Audubon’s bird paintings remind us of where we’ve been
Reno, NV 89501
A red-shouldered hawk swoops down, talons outstretched, seconds away from grabbing a Virginia partridge. The group of quail scurries across the ground and attempts to fly, fleeing for their lives.
“This happens in our yard,” I overhear a woman telling her companion while viewing the John James Audubon and the Birds of America exhibit at the Nevada Museum of Art. “The hawks come after our quail.”
Before there was the Discovery Channel, before Animal Planet or Planet Earth, there was John James Audubon. Born in Haiti in 1785 to a French sea captain and a chambermaid, Audubon took an ornithological approach to his art. He captured not just the physical appearance of birds, but also their movements, behaviors and habitats, in a way few, if any, artists had before him. They are shown in flight, on attack, under attack, feeding, wading, perched in trees, standing beside marshes and oceans. You can almost hear the flapping of wings as a ruffled grouse hops up for a berry on a branch. In fact, patrons can hear each bird’s call—from the traffic-wreck screech of the whooping crane to the sweet chirpings of the Baltimore oriole—by dialing a special phone number that goes along with the exhibit.
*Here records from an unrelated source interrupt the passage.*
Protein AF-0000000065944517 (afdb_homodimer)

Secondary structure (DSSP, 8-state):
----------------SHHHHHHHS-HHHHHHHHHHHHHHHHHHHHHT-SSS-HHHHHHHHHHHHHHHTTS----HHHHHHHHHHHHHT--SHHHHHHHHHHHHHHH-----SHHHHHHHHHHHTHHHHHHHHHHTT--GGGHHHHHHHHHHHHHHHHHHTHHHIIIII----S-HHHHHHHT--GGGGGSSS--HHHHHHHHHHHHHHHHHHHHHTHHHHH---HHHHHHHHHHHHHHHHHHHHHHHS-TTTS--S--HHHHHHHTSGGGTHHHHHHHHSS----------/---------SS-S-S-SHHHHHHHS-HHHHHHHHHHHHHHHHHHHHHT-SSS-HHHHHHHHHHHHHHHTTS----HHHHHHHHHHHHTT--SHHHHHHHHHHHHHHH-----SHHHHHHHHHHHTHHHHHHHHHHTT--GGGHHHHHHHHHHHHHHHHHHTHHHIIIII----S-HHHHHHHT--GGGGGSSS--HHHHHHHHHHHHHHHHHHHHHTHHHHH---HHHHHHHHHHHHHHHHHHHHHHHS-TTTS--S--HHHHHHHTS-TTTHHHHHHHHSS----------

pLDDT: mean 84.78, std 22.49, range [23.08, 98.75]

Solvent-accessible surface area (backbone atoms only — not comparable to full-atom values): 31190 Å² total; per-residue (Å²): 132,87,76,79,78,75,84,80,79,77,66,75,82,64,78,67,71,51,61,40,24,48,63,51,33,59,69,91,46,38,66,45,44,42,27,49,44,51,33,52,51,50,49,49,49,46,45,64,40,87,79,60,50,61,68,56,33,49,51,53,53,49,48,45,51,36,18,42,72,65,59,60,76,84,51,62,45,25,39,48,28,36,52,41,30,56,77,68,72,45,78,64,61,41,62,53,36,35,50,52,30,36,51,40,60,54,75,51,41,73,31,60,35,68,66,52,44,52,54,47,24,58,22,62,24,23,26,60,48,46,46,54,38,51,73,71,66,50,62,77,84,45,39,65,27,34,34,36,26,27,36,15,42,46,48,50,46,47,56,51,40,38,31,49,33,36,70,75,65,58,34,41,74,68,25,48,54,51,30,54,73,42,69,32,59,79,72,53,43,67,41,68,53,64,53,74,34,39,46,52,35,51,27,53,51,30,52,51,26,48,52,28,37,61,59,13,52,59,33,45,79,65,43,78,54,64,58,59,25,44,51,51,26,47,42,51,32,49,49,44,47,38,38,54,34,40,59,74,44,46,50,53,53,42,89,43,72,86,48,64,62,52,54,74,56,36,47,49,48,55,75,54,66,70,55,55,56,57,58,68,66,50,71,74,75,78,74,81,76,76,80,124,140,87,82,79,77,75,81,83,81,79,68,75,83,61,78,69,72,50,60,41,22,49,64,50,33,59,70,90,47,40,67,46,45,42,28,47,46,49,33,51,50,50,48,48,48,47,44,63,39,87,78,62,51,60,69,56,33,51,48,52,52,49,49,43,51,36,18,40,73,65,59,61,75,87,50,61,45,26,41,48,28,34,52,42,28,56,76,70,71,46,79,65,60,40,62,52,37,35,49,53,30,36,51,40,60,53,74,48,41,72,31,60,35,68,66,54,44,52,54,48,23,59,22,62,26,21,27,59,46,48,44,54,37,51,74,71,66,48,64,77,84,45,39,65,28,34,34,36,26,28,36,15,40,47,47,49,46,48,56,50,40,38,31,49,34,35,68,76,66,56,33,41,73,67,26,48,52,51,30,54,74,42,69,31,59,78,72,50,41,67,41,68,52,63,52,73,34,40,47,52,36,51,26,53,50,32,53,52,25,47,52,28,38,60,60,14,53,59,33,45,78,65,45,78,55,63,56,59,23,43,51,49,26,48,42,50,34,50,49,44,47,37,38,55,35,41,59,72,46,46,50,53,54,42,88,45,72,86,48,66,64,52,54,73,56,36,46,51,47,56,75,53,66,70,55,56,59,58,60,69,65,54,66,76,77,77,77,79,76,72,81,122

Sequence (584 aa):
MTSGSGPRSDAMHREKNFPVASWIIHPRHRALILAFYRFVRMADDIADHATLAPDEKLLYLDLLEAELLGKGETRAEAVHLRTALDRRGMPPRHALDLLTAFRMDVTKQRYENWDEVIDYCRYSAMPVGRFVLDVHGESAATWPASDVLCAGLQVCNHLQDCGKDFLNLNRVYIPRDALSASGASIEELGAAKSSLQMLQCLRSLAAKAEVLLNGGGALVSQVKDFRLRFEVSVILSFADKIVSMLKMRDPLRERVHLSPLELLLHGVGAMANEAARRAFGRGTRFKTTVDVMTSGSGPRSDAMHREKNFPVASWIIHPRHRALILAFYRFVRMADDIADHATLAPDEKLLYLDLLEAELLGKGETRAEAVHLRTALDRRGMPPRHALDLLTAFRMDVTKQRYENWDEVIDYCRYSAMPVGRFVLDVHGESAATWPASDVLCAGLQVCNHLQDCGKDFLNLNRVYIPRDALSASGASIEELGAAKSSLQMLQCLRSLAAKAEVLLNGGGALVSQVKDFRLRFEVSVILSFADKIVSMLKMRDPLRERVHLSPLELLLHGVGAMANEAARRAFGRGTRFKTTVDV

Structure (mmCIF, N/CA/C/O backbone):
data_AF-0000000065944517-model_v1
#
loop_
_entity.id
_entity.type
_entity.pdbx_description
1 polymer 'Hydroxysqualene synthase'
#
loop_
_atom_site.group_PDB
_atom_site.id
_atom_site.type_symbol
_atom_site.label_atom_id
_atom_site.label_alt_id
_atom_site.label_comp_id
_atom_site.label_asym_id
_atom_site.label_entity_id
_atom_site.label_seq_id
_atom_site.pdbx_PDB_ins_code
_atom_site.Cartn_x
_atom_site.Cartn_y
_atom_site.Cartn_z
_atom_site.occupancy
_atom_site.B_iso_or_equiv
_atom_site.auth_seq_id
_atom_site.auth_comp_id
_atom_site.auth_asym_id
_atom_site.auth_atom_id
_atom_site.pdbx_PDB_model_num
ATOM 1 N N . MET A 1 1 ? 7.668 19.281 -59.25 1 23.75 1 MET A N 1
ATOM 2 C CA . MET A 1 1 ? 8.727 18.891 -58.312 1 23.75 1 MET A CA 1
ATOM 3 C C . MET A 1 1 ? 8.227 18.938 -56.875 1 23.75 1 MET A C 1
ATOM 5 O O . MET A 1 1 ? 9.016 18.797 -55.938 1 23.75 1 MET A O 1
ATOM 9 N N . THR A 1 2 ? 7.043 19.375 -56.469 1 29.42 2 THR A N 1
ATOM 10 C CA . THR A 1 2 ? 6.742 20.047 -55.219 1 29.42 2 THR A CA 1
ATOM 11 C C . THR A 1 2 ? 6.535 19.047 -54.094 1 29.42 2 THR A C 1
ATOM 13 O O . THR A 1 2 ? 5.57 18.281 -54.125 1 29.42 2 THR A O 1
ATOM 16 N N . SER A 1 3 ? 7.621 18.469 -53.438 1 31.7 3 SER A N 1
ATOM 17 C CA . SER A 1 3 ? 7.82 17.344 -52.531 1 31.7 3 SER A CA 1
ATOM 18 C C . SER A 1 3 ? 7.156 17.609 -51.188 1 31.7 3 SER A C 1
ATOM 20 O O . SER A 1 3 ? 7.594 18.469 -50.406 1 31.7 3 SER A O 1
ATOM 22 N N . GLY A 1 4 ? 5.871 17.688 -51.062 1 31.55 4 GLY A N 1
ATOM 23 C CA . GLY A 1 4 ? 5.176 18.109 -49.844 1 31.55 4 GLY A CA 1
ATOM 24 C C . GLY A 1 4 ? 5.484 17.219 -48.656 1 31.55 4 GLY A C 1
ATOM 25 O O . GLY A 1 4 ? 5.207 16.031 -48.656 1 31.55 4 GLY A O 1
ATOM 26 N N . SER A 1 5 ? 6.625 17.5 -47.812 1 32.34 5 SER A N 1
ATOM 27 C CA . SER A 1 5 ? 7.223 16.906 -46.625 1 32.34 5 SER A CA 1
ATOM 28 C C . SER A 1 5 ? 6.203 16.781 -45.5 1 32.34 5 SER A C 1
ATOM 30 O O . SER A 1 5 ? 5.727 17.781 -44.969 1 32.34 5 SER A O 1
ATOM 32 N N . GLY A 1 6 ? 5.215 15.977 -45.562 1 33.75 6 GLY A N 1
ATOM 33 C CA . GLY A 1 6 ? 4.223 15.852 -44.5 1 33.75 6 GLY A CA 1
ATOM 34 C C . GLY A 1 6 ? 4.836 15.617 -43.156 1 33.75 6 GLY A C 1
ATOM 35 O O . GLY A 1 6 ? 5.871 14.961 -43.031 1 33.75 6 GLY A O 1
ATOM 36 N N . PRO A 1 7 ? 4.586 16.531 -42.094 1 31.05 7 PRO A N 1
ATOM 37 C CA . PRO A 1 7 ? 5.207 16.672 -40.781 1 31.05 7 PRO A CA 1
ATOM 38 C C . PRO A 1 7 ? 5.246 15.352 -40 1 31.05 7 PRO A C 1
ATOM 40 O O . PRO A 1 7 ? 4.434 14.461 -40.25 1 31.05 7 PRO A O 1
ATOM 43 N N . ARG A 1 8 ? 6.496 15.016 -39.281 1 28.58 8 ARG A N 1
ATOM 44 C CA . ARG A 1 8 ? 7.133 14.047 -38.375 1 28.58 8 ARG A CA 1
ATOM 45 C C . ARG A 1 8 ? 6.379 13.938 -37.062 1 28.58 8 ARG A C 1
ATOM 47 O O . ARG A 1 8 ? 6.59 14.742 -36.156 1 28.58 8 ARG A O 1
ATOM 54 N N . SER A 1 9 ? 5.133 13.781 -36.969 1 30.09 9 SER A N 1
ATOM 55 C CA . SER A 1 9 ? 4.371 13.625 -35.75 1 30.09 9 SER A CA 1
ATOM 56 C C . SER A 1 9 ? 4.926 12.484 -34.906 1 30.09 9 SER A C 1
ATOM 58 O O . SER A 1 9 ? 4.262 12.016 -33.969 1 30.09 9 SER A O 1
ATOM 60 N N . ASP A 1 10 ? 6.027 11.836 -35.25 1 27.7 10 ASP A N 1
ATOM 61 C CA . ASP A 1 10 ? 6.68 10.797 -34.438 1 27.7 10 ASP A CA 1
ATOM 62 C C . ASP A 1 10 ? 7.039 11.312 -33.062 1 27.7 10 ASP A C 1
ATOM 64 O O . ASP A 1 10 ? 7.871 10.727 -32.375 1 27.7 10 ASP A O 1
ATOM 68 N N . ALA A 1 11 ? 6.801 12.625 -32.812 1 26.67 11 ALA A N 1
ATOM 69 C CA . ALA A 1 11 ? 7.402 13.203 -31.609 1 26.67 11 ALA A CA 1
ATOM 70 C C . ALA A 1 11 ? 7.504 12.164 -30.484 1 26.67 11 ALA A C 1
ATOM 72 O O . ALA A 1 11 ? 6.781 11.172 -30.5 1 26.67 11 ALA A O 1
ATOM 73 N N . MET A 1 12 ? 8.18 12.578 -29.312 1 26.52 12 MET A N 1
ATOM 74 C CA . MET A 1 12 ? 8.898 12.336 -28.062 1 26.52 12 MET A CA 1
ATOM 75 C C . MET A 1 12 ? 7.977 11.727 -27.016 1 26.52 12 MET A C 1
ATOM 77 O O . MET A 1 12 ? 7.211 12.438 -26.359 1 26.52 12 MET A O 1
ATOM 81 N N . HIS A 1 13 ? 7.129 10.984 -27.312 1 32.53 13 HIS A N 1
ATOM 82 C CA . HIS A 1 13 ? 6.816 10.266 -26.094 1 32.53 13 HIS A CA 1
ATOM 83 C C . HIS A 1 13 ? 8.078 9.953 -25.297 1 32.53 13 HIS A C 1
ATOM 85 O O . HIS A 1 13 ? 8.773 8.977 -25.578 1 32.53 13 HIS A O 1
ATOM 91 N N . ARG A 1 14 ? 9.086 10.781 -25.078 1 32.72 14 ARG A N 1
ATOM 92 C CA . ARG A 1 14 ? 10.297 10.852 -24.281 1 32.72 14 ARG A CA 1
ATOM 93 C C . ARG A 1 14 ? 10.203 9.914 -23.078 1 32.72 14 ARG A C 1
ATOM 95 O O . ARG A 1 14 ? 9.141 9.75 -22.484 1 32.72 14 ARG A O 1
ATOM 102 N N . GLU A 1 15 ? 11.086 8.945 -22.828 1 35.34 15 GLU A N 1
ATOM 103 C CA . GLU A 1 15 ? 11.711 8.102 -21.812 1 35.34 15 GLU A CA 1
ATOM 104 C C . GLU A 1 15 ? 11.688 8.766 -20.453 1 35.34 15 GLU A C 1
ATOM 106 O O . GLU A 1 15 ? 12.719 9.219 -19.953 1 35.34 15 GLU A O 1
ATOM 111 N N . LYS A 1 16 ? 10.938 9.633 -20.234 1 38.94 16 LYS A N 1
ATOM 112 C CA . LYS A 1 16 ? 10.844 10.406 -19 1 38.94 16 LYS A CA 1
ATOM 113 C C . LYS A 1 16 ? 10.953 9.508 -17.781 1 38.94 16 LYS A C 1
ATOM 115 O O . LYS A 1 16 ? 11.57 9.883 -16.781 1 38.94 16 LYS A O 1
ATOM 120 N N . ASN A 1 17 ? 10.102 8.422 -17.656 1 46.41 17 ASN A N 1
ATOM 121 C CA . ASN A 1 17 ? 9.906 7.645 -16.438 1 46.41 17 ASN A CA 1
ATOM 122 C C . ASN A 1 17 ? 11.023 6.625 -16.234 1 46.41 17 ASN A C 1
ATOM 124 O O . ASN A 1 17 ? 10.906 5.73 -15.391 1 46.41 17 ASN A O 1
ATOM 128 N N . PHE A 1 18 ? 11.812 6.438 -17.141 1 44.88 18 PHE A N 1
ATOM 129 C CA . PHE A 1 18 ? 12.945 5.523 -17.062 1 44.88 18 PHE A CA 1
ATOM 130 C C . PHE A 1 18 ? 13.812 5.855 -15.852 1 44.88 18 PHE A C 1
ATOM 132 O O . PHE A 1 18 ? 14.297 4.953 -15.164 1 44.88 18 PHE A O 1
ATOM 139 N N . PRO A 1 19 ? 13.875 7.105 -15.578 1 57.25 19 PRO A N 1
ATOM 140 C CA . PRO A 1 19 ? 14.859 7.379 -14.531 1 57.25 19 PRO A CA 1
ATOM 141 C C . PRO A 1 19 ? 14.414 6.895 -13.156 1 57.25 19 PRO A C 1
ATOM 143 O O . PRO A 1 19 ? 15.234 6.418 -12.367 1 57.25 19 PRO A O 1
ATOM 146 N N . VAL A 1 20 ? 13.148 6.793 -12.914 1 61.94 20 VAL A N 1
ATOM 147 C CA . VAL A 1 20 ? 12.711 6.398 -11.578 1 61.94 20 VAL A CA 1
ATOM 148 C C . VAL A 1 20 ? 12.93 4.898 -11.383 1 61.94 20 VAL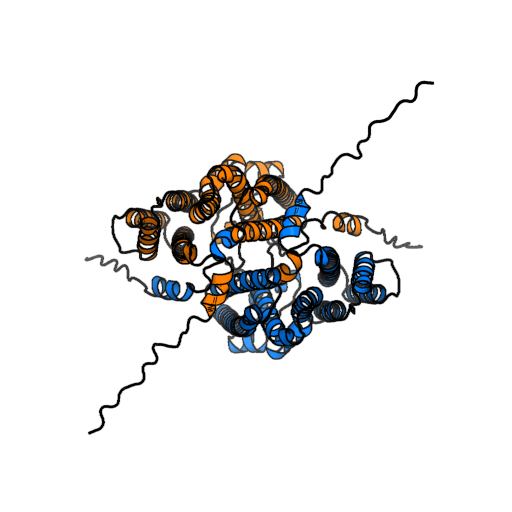 A C 1
ATOM 150 O O . VAL A 1 20 ? 13.492 4.473 -10.375 1 61.94 20 VAL A O 1
ATOM 153 N N . ALA A 1 21 ? 12.586 4.203 -12.469 1 62.25 21 ALA A N 1
ATOM 154 C CA . ALA A 1 21 ? 12.719 2.754 -12.359 1 62.25 21 ALA A CA 1
ATOM 155 C C . ALA A 1 21 ? 14.188 2.348 -12.258 1 62.25 21 ALA A C 1
ATOM 157 O O . ALA A 1 21 ? 14.523 1.388 -11.562 1 62.25 21 ALA A O 1
ATOM 158 N N . SER A 1 22 ? 14.906 3.146 -12.93 1 62.34 22 SER A N 1
ATOM 159 C CA . SER A 1 22 ? 16.328 2.807 -12.977 1 62.34 22 SER A CA 1
ATOM 160 C C . SER A 1 22 ? 16.969 2.992 -11.609 1 62.34 22 SER A C 1
ATOM 162 O O . SER A 1 22 ? 18.016 2.393 -11.32 1 62.34 22 SER A O 1
ATOM 164 N N . TRP A 1 23 ? 16.312 3.713 -10.844 1 68.75 23 TRP A N 1
ATOM 165 C CA . TRP A 1 23 ? 16.891 3.951 -9.516 1 68.75 23 TRP A CA 1
ATOM 166 C C . TRP A 1 23 ? 16.562 2.799 -8.57 1 68.75 23 TRP A C 1
ATOM 168 O O . TRP A 1 23 ? 17.328 2.506 -7.656 1 68.75 23 TRP A O 1
ATOM 178 N N . ILE A 1 24 ? 15.555 2.088 -8.906 1 71.06 24 ILE A N 1
ATOM 179 C CA . ILE A 1 24 ? 15.102 1.064 -7.969 1 71.06 24 ILE A CA 1
ATOM 180 C C . ILE A 1 24 ? 15.742 -0.277 -8.32 1 71.06 24 ILE A C 1
ATOM 182 O O . ILE A 1 24 ? 16.266 -0.973 -7.449 1 71.06 24 ILE A O 1
ATOM 186 N N . ILE A 1 25 ? 15.727 -0.59 -9.586 1 75.38 25 ILE A N 1
ATOM 187 C CA . ILE A 1 25 ? 16.25 -1.861 -10.062 1 75.38 25 ILE A CA 1
ATOM 188 C C . ILE A 1 25 ? 17.422 -1.606 -11.016 1 75.38 25 ILE A C 1
ATOM 190 O O . ILE A 1 25 ? 17.328 -0.77 -11.914 1 75.38 25 ILE A O 1
ATOM 194 N N . HIS A 1 26 ? 18.531 -2.334 -10.734 1 81.44 26 HIS A N 1
ATOM 195 C CA . HIS A 1 26 ? 19.641 -2.244 -11.672 1 81.44 26 HIS A CA 1
ATOM 196 C C . HIS A 1 26 ? 19.172 -2.512 -13.102 1 81.44 26 HIS A C 1
ATOM 198 O O . HIS A 1 26 ? 18.391 -3.43 -13.344 1 81.44 26 HIS A O 1
ATOM 204 N N . PRO A 1 27 ? 19.641 -1.707 -13.984 1 82 27 PRO A N 1
ATOM 205 C CA . PRO A 1 27 ? 19.172 -1.787 -15.367 1 82 27 PRO A CA 1
ATOM 206 C C . PRO A 1 27 ? 19.266 -3.197 -15.945 1 82 27 PRO A C 1
ATOM 208 O O . PRO A 1 27 ? 18.406 -3.607 -16.734 1 82 27 PRO A O 1
ATOM 211 N N . ARG A 1 28 ? 20.219 -3.943 -15.5 1 87.81 28 ARG A N 1
ATOM 212 C CA . ARG A 1 28 ? 20.453 -5.273 -16.062 1 87.81 28 ARG A CA 1
ATOM 213 C C . ARG A 1 28 ? 19.312 -6.223 -15.695 1 87.81 28 ARG A C 1
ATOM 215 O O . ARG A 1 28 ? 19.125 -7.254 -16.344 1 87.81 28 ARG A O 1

Though he killed thousands of birds while trying to document them through art, Audubon’s name has become synonymous with conservation. About 50 years after his death, a small group was protesting the slaughter of birds for their plumes to decorate women’s hats and decided to call themselves the Audubon Society. While alive, Audubon occasionally spoke out about humans’ impact on birds, particularly the passenger pigeon, which once numbered in the billions but was overhunted—including by Audubon—to extinction. But it’s Audubon’s art, not the man, that most inspired a conservation message.
Art’s ability to spur environmental responsibility continues today. Evidence of that is on display throughout the museum, including in the neighboring exhibit, Natural Conflict, video and photography from Israel. The works there—from olive trees burned in the Lebanon War to ammunition rusting in the Mediterranean Sea—serve as a reminder of the destruction human activities can inflict on the environment. Yet, Audubon’s images maintain a sense of hope, even for modern audiences. After all, most of these birds are still with us.
Taking in Audubon’s famous, life-sized watercolor paintings is an immediate, personal exercise in memory—of where we’ve seen these birds before, and therefore, of where we’ve been ourselves.
When I see Audubon’s egrets, I think of egrets I’ve watched standing serenely along marshes in the Deep South or at the McCarran Ranch. When I see his mergansers, I remember mergansers skidding across the Smith River in California. His pelicans seem to be the same ones I watched swoop down in Florida, or guzzle fish from the Pacific Ocean. His woodpeckers once lifted my head with their loud pecking while walking my dog in Reno’s Old Southwest. His wild turkeys crossed my path on a gravel road in rural Missouri. His eagles joined a swarm of eagles I watched on the broad spit of sand in Homer, Alaska. They’re the birds of America, and seeing them takes my mind across the continent and its various landscapes, reminding me of where I’ve been and what I hope will remain.